Project description:Every human cognitive function, such as visual object recognition, is realized in a complex spatio-temporal activity pattern in the brain. Current brain imaging techniques in isolation cannot resolve the brain's spatio-temporal dynamics, because they provide either high spatial or temporal resolution but not both. To overcome this limitation, we developed an integration approach that uses representational similarities to combine measurements of magnetoencephalography (MEG) and functional magnetic resonance imaging (fMRI) to yield a spatially and temporally integrated characterization of neuronal activation. Applying this approach to 2 independent MEG-fMRI data sets, we observed that neural activity first emerged in the occipital pole at 50-80 ms, before spreading rapidly and progressively in the anterior direction along the ventral and dorsal visual streams.
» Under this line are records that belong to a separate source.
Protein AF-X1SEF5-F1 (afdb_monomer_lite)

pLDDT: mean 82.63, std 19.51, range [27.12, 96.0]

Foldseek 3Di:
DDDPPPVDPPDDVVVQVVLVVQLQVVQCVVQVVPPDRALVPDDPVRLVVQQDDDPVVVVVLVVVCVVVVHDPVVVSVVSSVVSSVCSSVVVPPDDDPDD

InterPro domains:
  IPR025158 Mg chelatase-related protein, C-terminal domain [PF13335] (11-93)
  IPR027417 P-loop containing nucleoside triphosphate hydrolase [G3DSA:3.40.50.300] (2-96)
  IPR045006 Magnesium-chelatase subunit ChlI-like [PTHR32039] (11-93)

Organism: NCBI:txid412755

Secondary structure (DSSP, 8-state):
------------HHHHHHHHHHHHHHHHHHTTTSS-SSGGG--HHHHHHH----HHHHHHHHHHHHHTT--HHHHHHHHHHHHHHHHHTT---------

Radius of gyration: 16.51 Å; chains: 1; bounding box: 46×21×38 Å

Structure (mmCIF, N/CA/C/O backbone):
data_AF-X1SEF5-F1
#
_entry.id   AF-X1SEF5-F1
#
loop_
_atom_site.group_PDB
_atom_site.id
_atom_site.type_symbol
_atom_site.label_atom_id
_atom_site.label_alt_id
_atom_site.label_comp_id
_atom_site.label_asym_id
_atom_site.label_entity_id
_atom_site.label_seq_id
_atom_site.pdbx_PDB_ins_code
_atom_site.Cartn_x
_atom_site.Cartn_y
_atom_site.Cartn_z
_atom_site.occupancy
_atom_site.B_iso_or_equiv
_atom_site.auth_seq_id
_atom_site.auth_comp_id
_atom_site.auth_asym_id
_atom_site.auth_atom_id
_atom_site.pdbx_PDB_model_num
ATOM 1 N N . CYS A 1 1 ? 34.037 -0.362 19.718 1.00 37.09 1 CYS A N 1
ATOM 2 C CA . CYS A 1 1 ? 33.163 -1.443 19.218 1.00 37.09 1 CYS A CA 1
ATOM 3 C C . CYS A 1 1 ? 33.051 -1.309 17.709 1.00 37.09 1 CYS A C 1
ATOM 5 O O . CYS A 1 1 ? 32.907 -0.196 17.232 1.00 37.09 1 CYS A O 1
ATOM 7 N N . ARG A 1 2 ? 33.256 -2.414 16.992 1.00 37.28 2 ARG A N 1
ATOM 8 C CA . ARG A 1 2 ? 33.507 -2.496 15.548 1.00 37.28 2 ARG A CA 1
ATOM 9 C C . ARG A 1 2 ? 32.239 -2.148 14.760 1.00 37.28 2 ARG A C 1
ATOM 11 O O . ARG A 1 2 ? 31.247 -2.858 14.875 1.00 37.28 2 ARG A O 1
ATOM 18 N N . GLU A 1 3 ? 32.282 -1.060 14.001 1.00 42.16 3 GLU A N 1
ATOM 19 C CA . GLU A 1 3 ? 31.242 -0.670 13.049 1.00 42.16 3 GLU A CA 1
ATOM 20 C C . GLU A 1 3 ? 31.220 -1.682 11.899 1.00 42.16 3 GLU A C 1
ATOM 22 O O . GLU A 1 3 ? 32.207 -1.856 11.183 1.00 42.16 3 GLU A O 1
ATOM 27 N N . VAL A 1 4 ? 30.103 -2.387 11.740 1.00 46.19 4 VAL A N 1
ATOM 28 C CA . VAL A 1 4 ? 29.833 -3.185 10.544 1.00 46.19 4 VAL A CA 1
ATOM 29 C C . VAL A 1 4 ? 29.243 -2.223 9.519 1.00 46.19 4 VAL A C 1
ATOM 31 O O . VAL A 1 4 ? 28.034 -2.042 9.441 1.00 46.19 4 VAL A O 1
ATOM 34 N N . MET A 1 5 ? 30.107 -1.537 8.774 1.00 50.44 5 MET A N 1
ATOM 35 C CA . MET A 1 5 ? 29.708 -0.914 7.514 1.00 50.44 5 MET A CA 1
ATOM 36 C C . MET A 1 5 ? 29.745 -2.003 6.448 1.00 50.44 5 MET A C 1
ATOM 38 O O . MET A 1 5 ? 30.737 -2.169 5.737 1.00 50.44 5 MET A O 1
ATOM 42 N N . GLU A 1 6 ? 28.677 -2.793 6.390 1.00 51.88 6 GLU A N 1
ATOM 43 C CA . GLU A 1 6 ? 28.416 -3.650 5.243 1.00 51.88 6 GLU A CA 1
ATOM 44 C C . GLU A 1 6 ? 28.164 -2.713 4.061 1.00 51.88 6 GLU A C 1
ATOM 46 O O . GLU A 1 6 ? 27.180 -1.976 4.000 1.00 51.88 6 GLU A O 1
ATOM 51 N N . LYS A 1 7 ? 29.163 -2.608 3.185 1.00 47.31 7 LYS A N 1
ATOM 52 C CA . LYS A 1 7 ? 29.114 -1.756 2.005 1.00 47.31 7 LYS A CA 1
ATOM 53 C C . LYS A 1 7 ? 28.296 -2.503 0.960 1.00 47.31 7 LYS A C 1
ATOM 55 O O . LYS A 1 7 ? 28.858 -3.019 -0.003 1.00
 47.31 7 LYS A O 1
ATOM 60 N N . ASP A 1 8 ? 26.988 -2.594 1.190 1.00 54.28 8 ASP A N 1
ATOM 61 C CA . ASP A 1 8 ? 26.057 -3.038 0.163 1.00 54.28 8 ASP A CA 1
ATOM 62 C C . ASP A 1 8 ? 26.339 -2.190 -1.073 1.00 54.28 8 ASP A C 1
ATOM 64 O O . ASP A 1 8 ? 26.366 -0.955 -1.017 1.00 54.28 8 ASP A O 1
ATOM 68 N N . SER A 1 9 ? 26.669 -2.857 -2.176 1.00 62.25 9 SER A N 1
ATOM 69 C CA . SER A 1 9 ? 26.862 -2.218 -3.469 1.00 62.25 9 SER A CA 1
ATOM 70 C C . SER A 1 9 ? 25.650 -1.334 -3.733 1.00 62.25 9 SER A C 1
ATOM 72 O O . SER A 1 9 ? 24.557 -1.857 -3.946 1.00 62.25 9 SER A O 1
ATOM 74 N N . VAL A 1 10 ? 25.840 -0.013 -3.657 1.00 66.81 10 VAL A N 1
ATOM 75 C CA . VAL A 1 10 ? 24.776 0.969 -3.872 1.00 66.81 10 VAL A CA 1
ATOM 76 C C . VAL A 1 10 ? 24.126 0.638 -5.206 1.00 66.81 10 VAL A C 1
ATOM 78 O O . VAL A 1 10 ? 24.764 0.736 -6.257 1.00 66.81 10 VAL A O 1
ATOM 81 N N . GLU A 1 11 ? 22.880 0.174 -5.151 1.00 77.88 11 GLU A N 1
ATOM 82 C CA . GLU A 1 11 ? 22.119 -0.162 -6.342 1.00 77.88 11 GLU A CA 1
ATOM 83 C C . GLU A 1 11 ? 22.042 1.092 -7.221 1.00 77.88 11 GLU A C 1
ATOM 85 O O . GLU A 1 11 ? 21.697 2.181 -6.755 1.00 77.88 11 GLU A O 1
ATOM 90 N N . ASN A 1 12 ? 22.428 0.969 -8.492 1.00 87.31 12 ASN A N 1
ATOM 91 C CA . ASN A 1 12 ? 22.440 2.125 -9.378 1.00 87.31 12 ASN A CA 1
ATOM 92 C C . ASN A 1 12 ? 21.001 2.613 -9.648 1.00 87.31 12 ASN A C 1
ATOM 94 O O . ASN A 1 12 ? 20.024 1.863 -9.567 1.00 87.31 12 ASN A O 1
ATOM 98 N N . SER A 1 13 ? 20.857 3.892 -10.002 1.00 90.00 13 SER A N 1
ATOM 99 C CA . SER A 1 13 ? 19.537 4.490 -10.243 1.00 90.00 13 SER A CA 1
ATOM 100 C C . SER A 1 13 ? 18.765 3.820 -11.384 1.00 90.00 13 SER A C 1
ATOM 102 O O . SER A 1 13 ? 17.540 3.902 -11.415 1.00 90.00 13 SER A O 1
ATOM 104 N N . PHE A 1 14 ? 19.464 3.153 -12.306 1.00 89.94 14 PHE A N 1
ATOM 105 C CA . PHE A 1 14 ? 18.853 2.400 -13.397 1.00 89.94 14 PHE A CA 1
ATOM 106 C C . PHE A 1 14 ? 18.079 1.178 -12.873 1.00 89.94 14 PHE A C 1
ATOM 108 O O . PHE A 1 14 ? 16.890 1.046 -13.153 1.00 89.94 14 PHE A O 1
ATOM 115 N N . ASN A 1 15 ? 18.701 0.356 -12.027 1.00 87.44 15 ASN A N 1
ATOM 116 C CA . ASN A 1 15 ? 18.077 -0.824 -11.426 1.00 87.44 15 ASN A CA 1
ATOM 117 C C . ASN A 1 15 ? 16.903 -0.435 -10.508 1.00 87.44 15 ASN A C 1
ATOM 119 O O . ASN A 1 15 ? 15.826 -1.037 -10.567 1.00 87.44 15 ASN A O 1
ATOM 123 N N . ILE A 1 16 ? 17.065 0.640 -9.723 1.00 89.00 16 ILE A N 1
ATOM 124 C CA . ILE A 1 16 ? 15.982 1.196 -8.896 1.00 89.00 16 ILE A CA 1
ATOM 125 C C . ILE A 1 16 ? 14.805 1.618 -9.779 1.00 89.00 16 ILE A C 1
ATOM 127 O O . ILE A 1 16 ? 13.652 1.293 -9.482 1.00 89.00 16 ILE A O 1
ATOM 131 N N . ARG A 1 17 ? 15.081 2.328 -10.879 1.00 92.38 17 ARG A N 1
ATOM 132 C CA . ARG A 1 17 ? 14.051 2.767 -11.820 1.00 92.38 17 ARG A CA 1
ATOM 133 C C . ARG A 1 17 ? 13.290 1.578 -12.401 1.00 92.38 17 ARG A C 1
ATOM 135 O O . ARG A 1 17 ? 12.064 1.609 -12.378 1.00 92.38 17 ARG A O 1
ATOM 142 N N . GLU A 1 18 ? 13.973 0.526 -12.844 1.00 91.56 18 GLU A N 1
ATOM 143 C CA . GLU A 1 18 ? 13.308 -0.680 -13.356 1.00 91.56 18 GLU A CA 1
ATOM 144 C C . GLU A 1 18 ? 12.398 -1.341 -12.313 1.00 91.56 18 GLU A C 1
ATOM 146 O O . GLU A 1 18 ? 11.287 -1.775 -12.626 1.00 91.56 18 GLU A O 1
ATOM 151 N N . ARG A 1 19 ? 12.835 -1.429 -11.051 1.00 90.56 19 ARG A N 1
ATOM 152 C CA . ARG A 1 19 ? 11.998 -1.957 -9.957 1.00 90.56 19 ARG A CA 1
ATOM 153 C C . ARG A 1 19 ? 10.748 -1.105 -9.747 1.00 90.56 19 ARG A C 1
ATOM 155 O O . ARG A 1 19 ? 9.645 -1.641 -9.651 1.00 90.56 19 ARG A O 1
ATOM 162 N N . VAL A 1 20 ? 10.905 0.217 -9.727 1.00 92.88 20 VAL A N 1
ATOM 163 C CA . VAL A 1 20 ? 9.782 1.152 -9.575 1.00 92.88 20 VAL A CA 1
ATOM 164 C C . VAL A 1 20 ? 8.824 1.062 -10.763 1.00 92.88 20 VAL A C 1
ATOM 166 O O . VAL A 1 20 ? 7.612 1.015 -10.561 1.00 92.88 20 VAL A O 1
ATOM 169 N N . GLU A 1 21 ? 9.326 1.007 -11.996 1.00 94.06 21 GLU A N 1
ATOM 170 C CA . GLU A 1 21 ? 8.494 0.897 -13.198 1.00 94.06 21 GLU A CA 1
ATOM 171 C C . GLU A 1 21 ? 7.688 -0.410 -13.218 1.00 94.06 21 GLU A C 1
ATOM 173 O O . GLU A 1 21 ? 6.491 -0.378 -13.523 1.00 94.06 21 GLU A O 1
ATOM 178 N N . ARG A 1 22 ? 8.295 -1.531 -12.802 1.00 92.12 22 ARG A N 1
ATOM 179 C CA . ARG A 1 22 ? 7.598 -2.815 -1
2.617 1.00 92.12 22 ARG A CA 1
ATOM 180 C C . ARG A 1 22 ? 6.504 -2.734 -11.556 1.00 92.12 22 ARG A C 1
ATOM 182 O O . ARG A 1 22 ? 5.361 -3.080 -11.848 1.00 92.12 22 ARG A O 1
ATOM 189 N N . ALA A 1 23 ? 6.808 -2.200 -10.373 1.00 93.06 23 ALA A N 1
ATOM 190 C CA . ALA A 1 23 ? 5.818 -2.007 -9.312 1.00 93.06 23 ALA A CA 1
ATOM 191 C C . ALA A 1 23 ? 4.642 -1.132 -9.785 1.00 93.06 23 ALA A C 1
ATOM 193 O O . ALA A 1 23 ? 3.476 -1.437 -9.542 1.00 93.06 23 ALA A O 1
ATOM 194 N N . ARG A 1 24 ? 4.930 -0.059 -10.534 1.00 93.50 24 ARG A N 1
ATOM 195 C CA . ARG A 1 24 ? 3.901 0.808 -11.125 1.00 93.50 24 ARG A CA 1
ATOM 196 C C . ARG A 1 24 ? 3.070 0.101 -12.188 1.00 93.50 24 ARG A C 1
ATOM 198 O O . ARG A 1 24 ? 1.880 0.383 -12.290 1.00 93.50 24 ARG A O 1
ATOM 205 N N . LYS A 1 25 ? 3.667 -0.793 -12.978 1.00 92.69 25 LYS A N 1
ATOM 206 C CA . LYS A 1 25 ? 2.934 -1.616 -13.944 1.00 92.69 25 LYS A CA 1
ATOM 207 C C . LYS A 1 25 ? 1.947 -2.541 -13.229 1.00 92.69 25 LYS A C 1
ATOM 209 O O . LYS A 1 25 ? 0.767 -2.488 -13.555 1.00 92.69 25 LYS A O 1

Further region-of-interest analyses established that dorsal and ventral regions showed MEG-fMRI correspondence in representations later than early visual cortex. Together, these results provide a novel and comprehensive, spatio-temporally resolved view of the rapid neural dynamics during the first few hundred milliseconds of object vision. They further demonstrate the feasibility of spatially unbiased representational similarity-based fusion of MEG and fMRI, promising new insights into how the brain computes complex cognitive functions.